* _EXERCISE DETAILS_
Please quote exactly the opening lines of the data, from the first line to the one where "ATOM 19 C CA" appears.
***** RECORDS SHOWN
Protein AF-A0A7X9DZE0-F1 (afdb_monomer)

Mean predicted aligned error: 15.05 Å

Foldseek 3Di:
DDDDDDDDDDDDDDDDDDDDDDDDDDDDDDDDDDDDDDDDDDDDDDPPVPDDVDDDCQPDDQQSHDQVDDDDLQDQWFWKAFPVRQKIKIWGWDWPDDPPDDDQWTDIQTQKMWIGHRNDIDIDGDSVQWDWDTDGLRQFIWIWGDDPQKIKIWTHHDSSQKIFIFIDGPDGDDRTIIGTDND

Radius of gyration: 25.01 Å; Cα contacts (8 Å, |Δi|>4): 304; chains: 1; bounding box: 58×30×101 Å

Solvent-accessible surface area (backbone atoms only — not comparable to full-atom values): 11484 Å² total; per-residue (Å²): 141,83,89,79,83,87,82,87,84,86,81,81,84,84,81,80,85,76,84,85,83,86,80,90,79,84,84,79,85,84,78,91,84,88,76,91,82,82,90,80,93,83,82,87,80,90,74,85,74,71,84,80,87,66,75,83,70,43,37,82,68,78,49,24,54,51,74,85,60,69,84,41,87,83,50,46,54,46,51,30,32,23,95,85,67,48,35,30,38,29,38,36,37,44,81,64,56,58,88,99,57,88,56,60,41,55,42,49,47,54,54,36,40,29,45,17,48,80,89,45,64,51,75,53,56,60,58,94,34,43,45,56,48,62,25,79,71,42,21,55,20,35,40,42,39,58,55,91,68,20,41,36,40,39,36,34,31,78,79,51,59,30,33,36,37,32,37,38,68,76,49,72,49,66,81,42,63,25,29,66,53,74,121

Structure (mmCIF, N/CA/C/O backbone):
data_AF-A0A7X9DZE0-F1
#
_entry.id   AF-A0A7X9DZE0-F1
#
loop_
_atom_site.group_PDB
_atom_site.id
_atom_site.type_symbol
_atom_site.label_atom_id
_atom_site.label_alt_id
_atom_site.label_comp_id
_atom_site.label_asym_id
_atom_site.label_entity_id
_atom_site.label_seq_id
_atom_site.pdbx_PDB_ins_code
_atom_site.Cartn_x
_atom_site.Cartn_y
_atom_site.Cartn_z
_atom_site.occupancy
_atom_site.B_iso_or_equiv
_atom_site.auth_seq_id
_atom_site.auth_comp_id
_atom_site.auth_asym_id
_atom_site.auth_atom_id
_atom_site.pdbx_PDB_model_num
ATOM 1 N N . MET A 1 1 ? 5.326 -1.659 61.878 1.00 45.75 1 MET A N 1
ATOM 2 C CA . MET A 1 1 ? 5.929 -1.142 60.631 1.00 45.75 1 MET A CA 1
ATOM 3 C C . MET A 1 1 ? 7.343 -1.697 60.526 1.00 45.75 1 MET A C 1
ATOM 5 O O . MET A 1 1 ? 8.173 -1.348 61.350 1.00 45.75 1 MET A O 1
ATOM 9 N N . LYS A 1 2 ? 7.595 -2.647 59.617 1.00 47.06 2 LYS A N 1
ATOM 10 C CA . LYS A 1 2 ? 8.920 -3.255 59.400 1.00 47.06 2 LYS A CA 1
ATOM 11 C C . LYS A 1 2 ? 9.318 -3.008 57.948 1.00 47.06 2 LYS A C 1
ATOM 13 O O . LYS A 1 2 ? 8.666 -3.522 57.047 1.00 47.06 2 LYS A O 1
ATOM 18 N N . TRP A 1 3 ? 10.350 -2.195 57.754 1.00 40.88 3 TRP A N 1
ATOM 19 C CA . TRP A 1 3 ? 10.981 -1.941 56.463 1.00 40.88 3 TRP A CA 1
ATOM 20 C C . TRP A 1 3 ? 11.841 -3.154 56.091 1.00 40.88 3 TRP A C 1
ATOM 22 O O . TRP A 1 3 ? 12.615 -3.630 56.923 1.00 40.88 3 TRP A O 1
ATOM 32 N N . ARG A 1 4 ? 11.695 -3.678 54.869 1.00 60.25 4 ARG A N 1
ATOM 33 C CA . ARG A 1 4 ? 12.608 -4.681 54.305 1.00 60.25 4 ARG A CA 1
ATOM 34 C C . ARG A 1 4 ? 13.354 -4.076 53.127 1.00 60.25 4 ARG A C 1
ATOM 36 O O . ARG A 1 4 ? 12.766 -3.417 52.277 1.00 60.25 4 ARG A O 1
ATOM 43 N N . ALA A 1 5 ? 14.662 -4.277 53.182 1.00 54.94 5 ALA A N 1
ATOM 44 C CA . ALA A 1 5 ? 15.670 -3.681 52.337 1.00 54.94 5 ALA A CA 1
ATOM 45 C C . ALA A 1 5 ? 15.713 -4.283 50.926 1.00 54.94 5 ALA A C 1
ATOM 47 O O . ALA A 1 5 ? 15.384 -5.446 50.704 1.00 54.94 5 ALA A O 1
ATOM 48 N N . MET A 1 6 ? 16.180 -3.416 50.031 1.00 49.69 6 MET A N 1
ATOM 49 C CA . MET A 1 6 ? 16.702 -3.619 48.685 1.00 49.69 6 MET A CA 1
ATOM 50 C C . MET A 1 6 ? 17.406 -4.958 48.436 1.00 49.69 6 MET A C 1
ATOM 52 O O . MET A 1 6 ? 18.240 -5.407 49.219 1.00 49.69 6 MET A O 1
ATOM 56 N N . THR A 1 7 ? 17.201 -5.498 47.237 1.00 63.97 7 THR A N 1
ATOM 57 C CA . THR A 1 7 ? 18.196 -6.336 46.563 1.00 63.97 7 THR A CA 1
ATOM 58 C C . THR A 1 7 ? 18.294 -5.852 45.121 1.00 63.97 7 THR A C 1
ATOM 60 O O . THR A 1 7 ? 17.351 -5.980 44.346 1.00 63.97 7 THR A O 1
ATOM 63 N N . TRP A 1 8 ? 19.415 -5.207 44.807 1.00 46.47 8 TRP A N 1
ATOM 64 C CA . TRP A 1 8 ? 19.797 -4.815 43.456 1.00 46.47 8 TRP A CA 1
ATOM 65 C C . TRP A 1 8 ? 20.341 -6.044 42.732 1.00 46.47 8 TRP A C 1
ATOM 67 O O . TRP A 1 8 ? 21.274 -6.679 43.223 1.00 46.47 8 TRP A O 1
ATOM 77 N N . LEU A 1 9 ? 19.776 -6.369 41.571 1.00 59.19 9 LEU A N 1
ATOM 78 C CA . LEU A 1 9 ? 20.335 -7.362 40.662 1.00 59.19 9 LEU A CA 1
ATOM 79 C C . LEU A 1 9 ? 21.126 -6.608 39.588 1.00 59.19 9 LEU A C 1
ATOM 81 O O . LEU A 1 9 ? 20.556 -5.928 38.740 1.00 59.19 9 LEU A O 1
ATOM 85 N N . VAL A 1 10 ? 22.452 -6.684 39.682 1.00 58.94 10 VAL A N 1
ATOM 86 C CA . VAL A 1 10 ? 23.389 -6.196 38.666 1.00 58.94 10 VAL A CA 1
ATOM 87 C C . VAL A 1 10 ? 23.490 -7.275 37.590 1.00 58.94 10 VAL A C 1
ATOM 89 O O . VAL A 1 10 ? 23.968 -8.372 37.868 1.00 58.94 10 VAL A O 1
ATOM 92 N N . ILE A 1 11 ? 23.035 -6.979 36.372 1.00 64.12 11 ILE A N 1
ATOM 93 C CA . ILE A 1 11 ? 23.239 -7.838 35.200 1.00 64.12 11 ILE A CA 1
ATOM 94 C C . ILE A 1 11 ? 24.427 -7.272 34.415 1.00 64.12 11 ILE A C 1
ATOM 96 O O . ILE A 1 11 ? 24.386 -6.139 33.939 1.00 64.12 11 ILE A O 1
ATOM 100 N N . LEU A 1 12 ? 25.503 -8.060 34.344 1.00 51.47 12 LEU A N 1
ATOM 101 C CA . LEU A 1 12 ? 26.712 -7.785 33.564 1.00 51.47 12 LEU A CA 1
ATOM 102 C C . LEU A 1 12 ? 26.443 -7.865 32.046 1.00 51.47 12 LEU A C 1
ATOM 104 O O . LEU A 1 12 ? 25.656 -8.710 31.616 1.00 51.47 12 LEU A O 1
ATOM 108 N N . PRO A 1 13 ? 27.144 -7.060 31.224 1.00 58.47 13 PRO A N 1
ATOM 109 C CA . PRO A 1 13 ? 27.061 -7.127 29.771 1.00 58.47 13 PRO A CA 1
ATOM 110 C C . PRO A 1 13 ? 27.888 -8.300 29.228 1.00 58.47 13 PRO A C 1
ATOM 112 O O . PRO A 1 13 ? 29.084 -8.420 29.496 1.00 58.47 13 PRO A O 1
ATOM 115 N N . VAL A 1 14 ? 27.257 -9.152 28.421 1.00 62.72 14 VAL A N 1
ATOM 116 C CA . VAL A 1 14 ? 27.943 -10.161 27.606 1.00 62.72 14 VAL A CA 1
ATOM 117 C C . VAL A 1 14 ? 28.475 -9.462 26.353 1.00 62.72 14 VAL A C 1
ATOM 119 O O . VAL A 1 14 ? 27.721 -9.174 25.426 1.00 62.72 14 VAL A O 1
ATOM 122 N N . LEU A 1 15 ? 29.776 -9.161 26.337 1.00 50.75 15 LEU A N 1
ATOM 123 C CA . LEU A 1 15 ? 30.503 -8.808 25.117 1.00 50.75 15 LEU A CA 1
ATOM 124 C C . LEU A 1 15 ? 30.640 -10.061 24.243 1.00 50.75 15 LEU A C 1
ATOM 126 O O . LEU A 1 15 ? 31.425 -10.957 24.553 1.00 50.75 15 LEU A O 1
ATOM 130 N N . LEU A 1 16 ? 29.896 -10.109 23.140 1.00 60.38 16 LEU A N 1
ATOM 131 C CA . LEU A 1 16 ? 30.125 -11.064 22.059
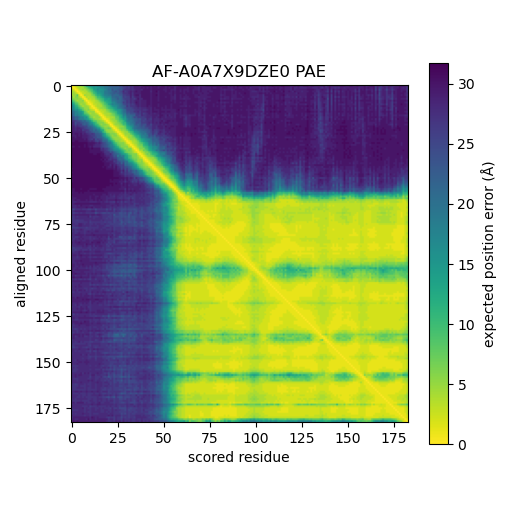 1.00 60.38 16 LEU A CA 1
ATOM 132 C C . LEU A 1 16 ? 31.220 -10.520 21.133 1.00 60.38 16 LEU A C 1
ATOM 134 O O . LEU A 1 16 ? 31.048 -9.520 20.441 1.00 60.38 16 LEU A O 1
ATOM 138 N N . TRP A 1 17 ? 32.361 -11.199 21.167 1.00 50.06 17 TRP A N 1
ATOM 139 C CA . TRP A 1 17 ? 33.454 -11.110 20.205 1.00 50.06 17 TRP A CA 1
ATOM 140 C C . TRP A 1 17 ? 32.974 -11.601 18.828 1.00 50.06 17 TRP A C 1
ATOM 142 O O . TRP A 1 17 ? 32.510 -12.735 18.718 1.00 50.06 17 TRP A O 1
ATOM 152 N N . LEU A 1 18 ? 33.129 -10.789 17.780 1.00 59.88 18 LEU A N 1
ATOM 153 C CA . LEU A 1 18 ? 33.062 -11.245 16.388 1.00 59.88 18 LEU A CA 1
ATOM 154 C C . LEU A 1 18 ? 34.474 -11.197 15.780 1.00 59.88 18 LEU A C 1
ATOM 156 O O . LEU A 1 18 ? 35.146 -10.171 15.913 1.00 59.88 18 LEU A O 1
ATOM 160 N N . PRO A 1 19 ? 34.945 -12.275 15.126 1.00 61.34 19 PRO A N 1
ATOM 161 C CA . PRO A 1 19 ? 36.220 -12.270 14.427 1.00 61.34 19 PRO A CA 1
ATOM 162 C C . PRO A 1 19 ? 36.135 -11.415 13.157 1.00 61.34 19 PRO A C 1
ATOM 164 O O . PRO A 1 19 ? 35.221 -11.556 12.345 1.00 61.34 19 PRO A O 1
ATOM 167 N N . ALA A 1 20 ? 37.125 -10.543 12.986 1.00 49.34 20 ALA A N 1
ATOM 168 C CA . ALA A 1 20 ? 37.359 -9.795 11.763 1.00 49.34 20 ALA A CA 1
ATOM 169 C C . ALA A 1 20 ? 37.660 -10.761 10.603 1.00 49.34 20 ALA A C 1
ATOM 171 O O . ALA A 1 20 ? 38.711 -11.402 10.584 1.00 49.34 20 ALA A O 1
ATOM 172 N N . CYS A 1 21 ? 36.757 -10.847 9.625 1.00 52.00 21 CYS A N 1
ATOM 173 C CA . CYS A 1 21 ? 37.081 -11.404 8.315 1.00 52.00 21 CYS A CA 1
ATOM 174 C C . CYS A 1 21 ? 37.715 -10.307 7.458 1.00 52.00 21 CYS A C 1
ATOM 176 O O . CYS A 1 21 ? 37.040 -9.460 6.879 1.00 52.00 21 CYS A O 1
ATOM 178 N N . SER A 1 22 ? 39.043 -10.341 7.431 1.00 60.97 22 SER A N 1
ATOM 179 C CA . SER A 1 22 ? 39.875 -9.774 6.378 1.00 60.97 22 SER A CA 1
ATOM 180 C C . SER A 1 22 ? 39.782 -10.689 5.159 1.00 60.97 22 SER A C 1
ATOM 182 O O . SER A 1 22 ? 40.252 -11.822 5.216 1.00 60.97 22 SER A O 1
ATOM 184 N N . GLY A 1 23 ? 39.188 -10.201 4.074 1.00 47.41 23 GLY A N 1
ATOM 185 C CA . GLY A 1 23 ? 39.158 -10.872 2.777 1.00 47.41 23 GLY A CA 1
ATOM 186 C C . GLY A 1 23 ? 39.171 -9.822 1.678 1.00 47.41 23 GLY A C 1
ATOM 187 O O . GLY A 1 23 ? 38.126 -9.317 1.285 1.00 47.41 23 GLY A O 1
ATOM 188 N N . SER A 1 24 ? 40.374 -9.432 1.274 1.00 52.91 24 SER A N 1
ATOM 189 C CA . SER A 1 24 ? 40.641 -8.728 0.024 1.00 52.91 24 SER A CA 1
ATOM 190 C C . SER A 1 24 ? 40.820 -9.814 -1.024 1.00 52.91 24 SER A C 1
ATOM 192 O O . SER A 1 24 ? 41.749 -10.600 -0.884 1.00 52.91 24 SER A O 1
ATOM 194 N N . ASP A 1 25 ? 39.952 -9.858 -2.031 1.00 51.66 25 ASP A N 1
ATOM 195 C CA . ASP A 1 25 ? 40.222 -10.615 -3.248 1.00 51.66 25 ASP A CA 1
ATOM 196 C C . ASP A 1 25 ? 39.925 -9.747 -4.467 1.00 51.66 25 ASP A C 1
ATOM 198 O O . ASP A 1 25 ? 38.881 -9.105 -4.603 1.00 51.66 25 ASP A O 1
ATOM 202 N N . GLU A 1 26 ? 40.956 -9.697 -5.295 1.00 47.09 26 GLU A N 1
ATOM 203 C CA . GLU A 1 26 ? 41.111 -8.982 -6.542 1.00 47.09 26 GLU A CA 1
ATOM 204 C C . GLU A 1 26 ? 40.112 -9.499 -7.585 1.00 47.09 26 GLU A C 1
ATOM 206 O O . GLU A 1 26 ? 40.005 -10.701 -7.817 1.00 47.09 26 GLU A O 1
ATOM 211 N N . SER A 1 27 ? 39.420 -8.601 -8.288 1.00 50.88 27 SER A N 1
ATOM 212 C CA . SER A 1 27 ? 38.794 -8.944 -9.566 1.00 50.88 27 SER A CA 1
ATOM 213 C C . SER A 1 27 ? 39.719 -8.505 -10.699 1.00 50.88 27 SER A C 1
ATOM 215 O O . SER A 1 27 ? 39.735 -7.332 -11.083 1.00 50.88 27 SER A O 1
ATOM 217 N N . GLN A 1 28 ? 40.508 -9.459 -11.196 1.00 48.78 28 GLN A N 1
ATOM 218 C CA . GLN A 1 28 ? 41.199 -9.377 -12.478 1.00 48.78 28 GLN A CA 1
ATOM 219 C C . GLN A 1 28 ? 40.188 -9.407 -13.634 1.00 48.78 28 GLN A C 1
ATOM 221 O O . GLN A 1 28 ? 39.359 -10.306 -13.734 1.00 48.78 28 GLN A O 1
**********
* _REPLY_
Protein AF-A0A7X9DZE0-F1 (afdb_monomer)

Mean predicted aligned error: 15.05 Å

Foldseek 3Di:
DDDDDDDDDDDDDDDDDDDDDDDDDDDDDDDDDDDDDDDDDDDDDDPPVPDDVDDDCQPDDQQSHDQVDDDDLQDQWFWKAFPVRQKIKIWGWDWPDDPPDDDQWTDIQTQKMWIGHRNDIDIDGDSVQWDWDTDGLRQFIWIWGDDPQKIKIWTHHDSSQKIFIFIDGPDGDDRTIIGTDND

Radius of gyration: 25.01 Å; Cα contacts (8 Å, |Δi|>4): 304; chains: 1; bounding box: 58×30×101 Å

Solvent-accessible surface area (backbone atoms only — not comparable to full-atom values): 11484 Å² total; per-residue (Å²): 141,83,89,79,83,87,82,87,84,86,81,81,84,84,81,80,85,76,84,85,83,86,80,90,79,84,84,79,85,84,78,91,84,88,76,91,82,82,90,80,93,83,82,87,80,90,74,85,74,71,84,80,87,66,75,83,70,43,37,82,68,78,49,24,54,51,74,85,60,69,84,41,87,83,50,46,54,46,51,30,32,23,95,85,67,48,35,30,38,29,38,36,37,44,81,64,56,58,88,99,57,88,56,60,41,55,42,49,47,54,54,36,40,29,45,17,48,80,89,45,64,51,75,53,56,60,58,94,34,43,45,56,48,62,25,79,71,42,21,55,20,35,40,42,39,58,55,91,68,20,41,36,40,39,36,34,31,78,79,51,59,30,33,36,37,32,37,38,68,76,49,72,49,66,81,42,63,25,29,66,53,74,121

Structure (mmCIF, N/CA/C/O backbone):
data_AF-A0A7X9DZE0-F1
#
_entry.id   AF-A0A7X9DZE0-F1
#
loop_
_atom_site.group_PDB
_atom_site.id
_atom_site.type_symbol
_atom_site.label_atom_id
_atom_site.label_alt_id
_atom_site.label_comp_id
_atom_site.label_asym_id
_atom_site.label_entity_id
_atom_site.label_seq_id
_atom_site.pdbx_PDB_ins_code
_atom_site.Cartn_x
_atom_site.Cartn_y
_atom_site.Cartn_z
_atom_site.occupancy
_atom_site.B_iso_or_equiv
_atom_site.auth_seq_id
_atom_site.auth_comp_id
_atom_site.auth_asym_id
_atom_site.auth_atom_id
_atom_site.pdbx_PDB_model_num
ATOM 1 N N . MET A 1 1 ? 5.326 -1.659 61.878 1.00 45.75 1 MET A N 1
ATOM 2 C CA . MET A 1 1 ? 5.929 -1.142 60.631 1.00 45.75 1 MET A CA 1
ATOM 3 C C . MET A 1 1 ? 7.343 -1.697 60.526 1.00 45.75 1 MET A C 1
ATOM 5 O O . MET A 1 1 ? 8.173 -1.348 61.350 1.00 45.75 1 MET A O 1
ATOM 9 N N . LYS A 1 2 ? 7.595 -2.647 59.617 1.00 47.06 2 LYS A N 1
ATOM 10 C CA . LYS A 1 2 ? 8.920 -3.255 59.400 1.00 47.06 2 LYS A CA 1
ATOM 11 C C . LYS A 1 2 ? 9.318 -3.008 57.948 1.00 47.06 2 LYS A C 1
ATOM 13 O O . LYS A 1 2 ? 8.666 -3.522 57.047 1.00 47.06 2 LYS A O 1
ATOM 18 N N . TRP A 1 3 ? 10.350 -2.195 57.754 1.00 40.88 3 TRP A N 1
ATOM 19 C CA . TRP A 1 3 ? 10.981 -1.941 56.463 1.00 40.88 3 TRP A CA 1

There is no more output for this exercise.